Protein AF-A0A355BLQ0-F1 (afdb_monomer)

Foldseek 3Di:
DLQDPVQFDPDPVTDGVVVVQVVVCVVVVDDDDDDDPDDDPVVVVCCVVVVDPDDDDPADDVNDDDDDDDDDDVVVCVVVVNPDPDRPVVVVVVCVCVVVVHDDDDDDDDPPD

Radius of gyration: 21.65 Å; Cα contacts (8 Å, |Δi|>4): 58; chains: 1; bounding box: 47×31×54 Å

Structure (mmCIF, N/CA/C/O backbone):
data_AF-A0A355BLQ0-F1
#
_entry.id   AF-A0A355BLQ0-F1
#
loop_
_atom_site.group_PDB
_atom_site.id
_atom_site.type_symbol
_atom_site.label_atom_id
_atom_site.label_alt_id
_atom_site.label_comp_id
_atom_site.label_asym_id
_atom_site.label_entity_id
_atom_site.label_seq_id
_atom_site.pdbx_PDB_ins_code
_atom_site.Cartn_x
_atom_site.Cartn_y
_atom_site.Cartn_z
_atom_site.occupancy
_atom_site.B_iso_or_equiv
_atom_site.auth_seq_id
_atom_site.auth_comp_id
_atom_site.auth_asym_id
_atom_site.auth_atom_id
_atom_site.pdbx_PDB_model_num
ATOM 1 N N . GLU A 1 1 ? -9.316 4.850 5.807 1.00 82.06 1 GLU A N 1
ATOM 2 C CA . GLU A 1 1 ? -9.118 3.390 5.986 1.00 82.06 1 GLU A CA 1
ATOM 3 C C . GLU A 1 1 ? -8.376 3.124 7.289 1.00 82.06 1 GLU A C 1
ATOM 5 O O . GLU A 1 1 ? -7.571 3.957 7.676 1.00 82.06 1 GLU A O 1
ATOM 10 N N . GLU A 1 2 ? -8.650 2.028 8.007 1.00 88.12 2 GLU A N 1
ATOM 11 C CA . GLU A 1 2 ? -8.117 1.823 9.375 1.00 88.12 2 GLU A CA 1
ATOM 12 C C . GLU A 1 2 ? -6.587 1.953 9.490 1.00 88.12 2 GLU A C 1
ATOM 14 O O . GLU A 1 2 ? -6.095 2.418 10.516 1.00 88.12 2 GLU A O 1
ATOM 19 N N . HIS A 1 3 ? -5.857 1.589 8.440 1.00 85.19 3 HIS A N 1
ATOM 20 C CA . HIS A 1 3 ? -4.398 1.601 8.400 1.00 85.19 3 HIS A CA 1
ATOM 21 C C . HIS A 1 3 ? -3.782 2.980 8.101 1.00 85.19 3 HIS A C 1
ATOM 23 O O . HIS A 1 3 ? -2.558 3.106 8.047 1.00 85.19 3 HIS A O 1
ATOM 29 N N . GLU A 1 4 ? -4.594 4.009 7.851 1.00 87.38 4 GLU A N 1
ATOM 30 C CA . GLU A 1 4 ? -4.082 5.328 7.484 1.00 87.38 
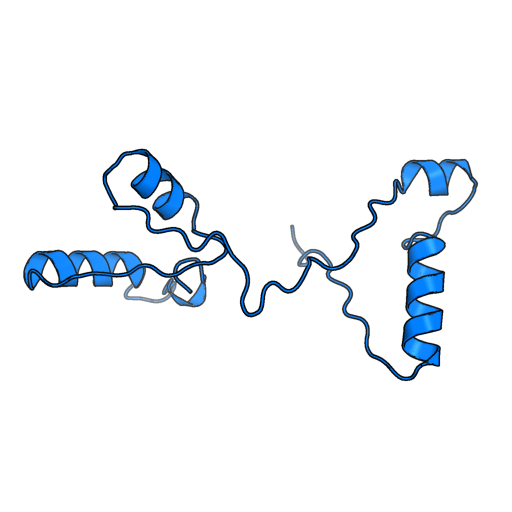4 GLU A CA 1
ATOM 31 C C . GLU A 1 4 ? -3.348 6.018 8.639 1.00 87.38 4 GLU A C 1
ATOM 33 O O . GLU A 1 4 ? -3.852 6.135 9.758 1.00 87.38 4 GLU A O 1
ATOM 38 N N . GLN A 1 5 ? -2.187 6.596 8.320 1.00 85.38 5 GLN A N 1
ATOM 39 C CA . GLN A 1 5 ? -1.393 7.397 9.260 1.00 85.38 5 GLN A CA 1
ATOM 40 C C . GLN A 1 5 ? -2.092 8.697 9.679 1.00 85.38 5 GLN A C 1
ATOM 42 O O . GLN A 1 5 ? -1.794 9.228 10.741 1.00 85.38 5 GLN A O 1
ATOM 47 N N . SER A 1 6 ? -3.056 9.188 8.890 1.00 87.06 6 SER A N 1
ATOM 48 C CA . SER A 1 6 ? -3.878 10.366 9.217 1.00 87.06 6 SER A CA 1
ATOM 49 C C . SER A 1 6 ? -4.652 10.207 10.536 1.00 87.06 6 SER A C 1
ATOM 51 O O . SER A 1 6 ? -5.057 11.194 11.146 1.00 87.06 6 SER A O 1
ATOM 53 N N . TYR A 1 7 ? -4.835 8.969 11.008 1.00 89.31 7 TYR A N 1
ATOM 54 C CA . TYR A 1 7 ? -5.451 8.658 12.296 1.00 89.31 7 TYR A CA 1
ATOM 55 C C . TYR A 1 7 ? -4.495 8.692 13.487 1.00 89.31 7 TYR A C
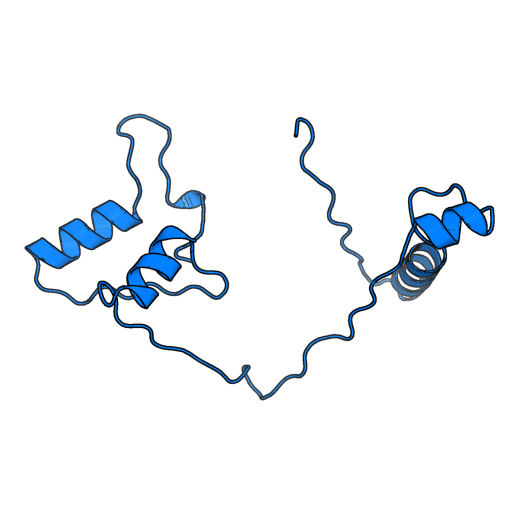 1
ATOM 57 O O . TYR A 1 7 ? -4.915 8.348 14.599 1.00 89.31 7 TYR A O 1
ATOM 65 N N . GLN A 1 8 ? -3.240 9.077 13.283 1.00 91.19 8 GLN A N 1
ATOM 66 C CA . GLN A 1 8 ? -2.284 9.339 14.342 1.00 91.19 8 GLN A CA 1
ATOM 67 C C . GLN A 1 8 ? -2.090 10.850 14.497 1.00 91.19 8 GLN A C 1
ATOM 69 O O . GLN A 1 8 ? -1.719 11.544 13.556 1.00 91.19 8 GLN A O 1
ATOM 74 N N . GLN A 1 9 ? -2.347 11.351 15.704 1.00 93.12 9 GLN A N 1
ATOM 75 C CA . GLN A 1 9 ? -2.083 12.731 16.085 1.00 93.12 9 GLN A CA 1
ATOM 76 C C . GLN A 1 9 ? -0.733 12.796 16.802 1.00 93.12 9 GLN A C 1
ATOM 78 O O . GLN A 1 9 ? -0.596 12.299 17.924 1.00 93.12 9 GLN A O 1
ATOM 83 N N . ASP A 1 10 ? 0.254 13.414 16.157 1.00 91.56 10 ASP A N 1
ATOM 84 C CA . ASP A 1 10 ? 1.613 13.553 16.701 1.00 91.56 10 ASP A CA 1
ATOM 85 C C . ASP A 1 10 ? 1.784 14.806 17.585 1.00 91.56 10 ASP A C 1
ATOM 87 O O . ASP A 1 10 ? 2.693 14.875 18.425 1.00 91.56 10 ASP A O 1
ATOM 91 N N . GLU A 1 11 ? 0.885 15.785 17.447 1.00 91.62 11 GLU A N 1
ATOM 92 C CA . GLU A 1 11 ? 0.815 16.976 18.301 1.00 91.62 11 GLU A CA 1
ATOM 93 C C . GLU A 1 11 ? 0.031 16.722 19.592 1.00 91.62 11 GLU A C 1
ATOM 95 O O . GLU A 1 11 ? -0.732 15.768 19.703 1.00 91.62 11 GLU A O 1
ATOM 100 N N . ASN A 1 12 ? 0.209 17.574 20.605 1.00 92.06 12 ASN A N 1
ATOM 101 C CA . ASN A 1 12 ? -0.496 17.402 21.872 1.00 92.06 12 ASN A CA 1
ATOM 102 C C . ASN A 1 12 ? -1.964 17.872 21.787 1.00 92.06 12 ASN A C 1
ATOM 104 O O . ASN A 1 12 ? -2.211 18.983 21.321 1.00 92.06 12 ASN A O 1
ATOM 108 N N . PRO A 1 13 ? -2.927 17.088 22.311 1.00 90.69 13 PRO A N 1
ATOM 109 C CA . PRO A 1 13 ? -2.747 15.767 22.919 1.00 90.69 13 PRO A CA 1
ATOM 110 C C . PRO A 1 13 ? -2.495 14.678 21.866 1.00 90.69 13 PRO A C 1
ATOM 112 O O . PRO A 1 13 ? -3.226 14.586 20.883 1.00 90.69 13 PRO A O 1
----------------------------------------
**WHAT YOU HAVE TO DO:** Using the data above, set down each line from the line with "ATOM 40 C C" to the line with "ATOM 65 N N" exactly, both ends included, and leave the pictures behind. Nothing else belongs.

**SOLUTION BELOW:**
ATOM 40 C C . GLN A 1 5 ? -2.092 8.697 9.679 1.00 85.38 5 GLN A C 1
ATOM 42 O O . GLN A 1 5 ? -1.794 9.228 10.741 1.00 85.38 5 GLN A O 1
ATOM 47 N N . SER A 1 6 ? -3.056 9.188 8.890 1.00 87.06 6 SER A N 1
ATOM 48 C CA . SER A 1 6 ? -3.878 10.366 9.217 1.00 87.06 6 SER A CA 1
ATOM 49 C C . SER A 1 6 ? -4.652 10.207 10.536 1.00 87.06 6 SER A C 1
ATOM 51 O O . SER A 1 6 ? -5.057 11.194 11.146 1.00 87.06 6 SER A O 1
ATOM 53 N N . TYR A 1 7 ? -4.835 8.969 11.008 1.00 89.31 7 TYR A N 1
ATOM 54 C CA . TYR A 1 7 ? -5.451 8.658 12.296 1.00 89.31 7 TYR A CA 1
ATOM 55 C C . TYR A 1 7 ? -4.495 8.692 13.487 1.00 89.31 7 TYR A C
 1
ATOM 57 O O . TYR A 1 7 ? -4.915 8.348 14.599 1.00 89.31 7 TYR A O 1
ATOM 65 N N . GLN A 1 8 ? -3.240 9.077 13.283 1.00 91.19 8 GLN A N 1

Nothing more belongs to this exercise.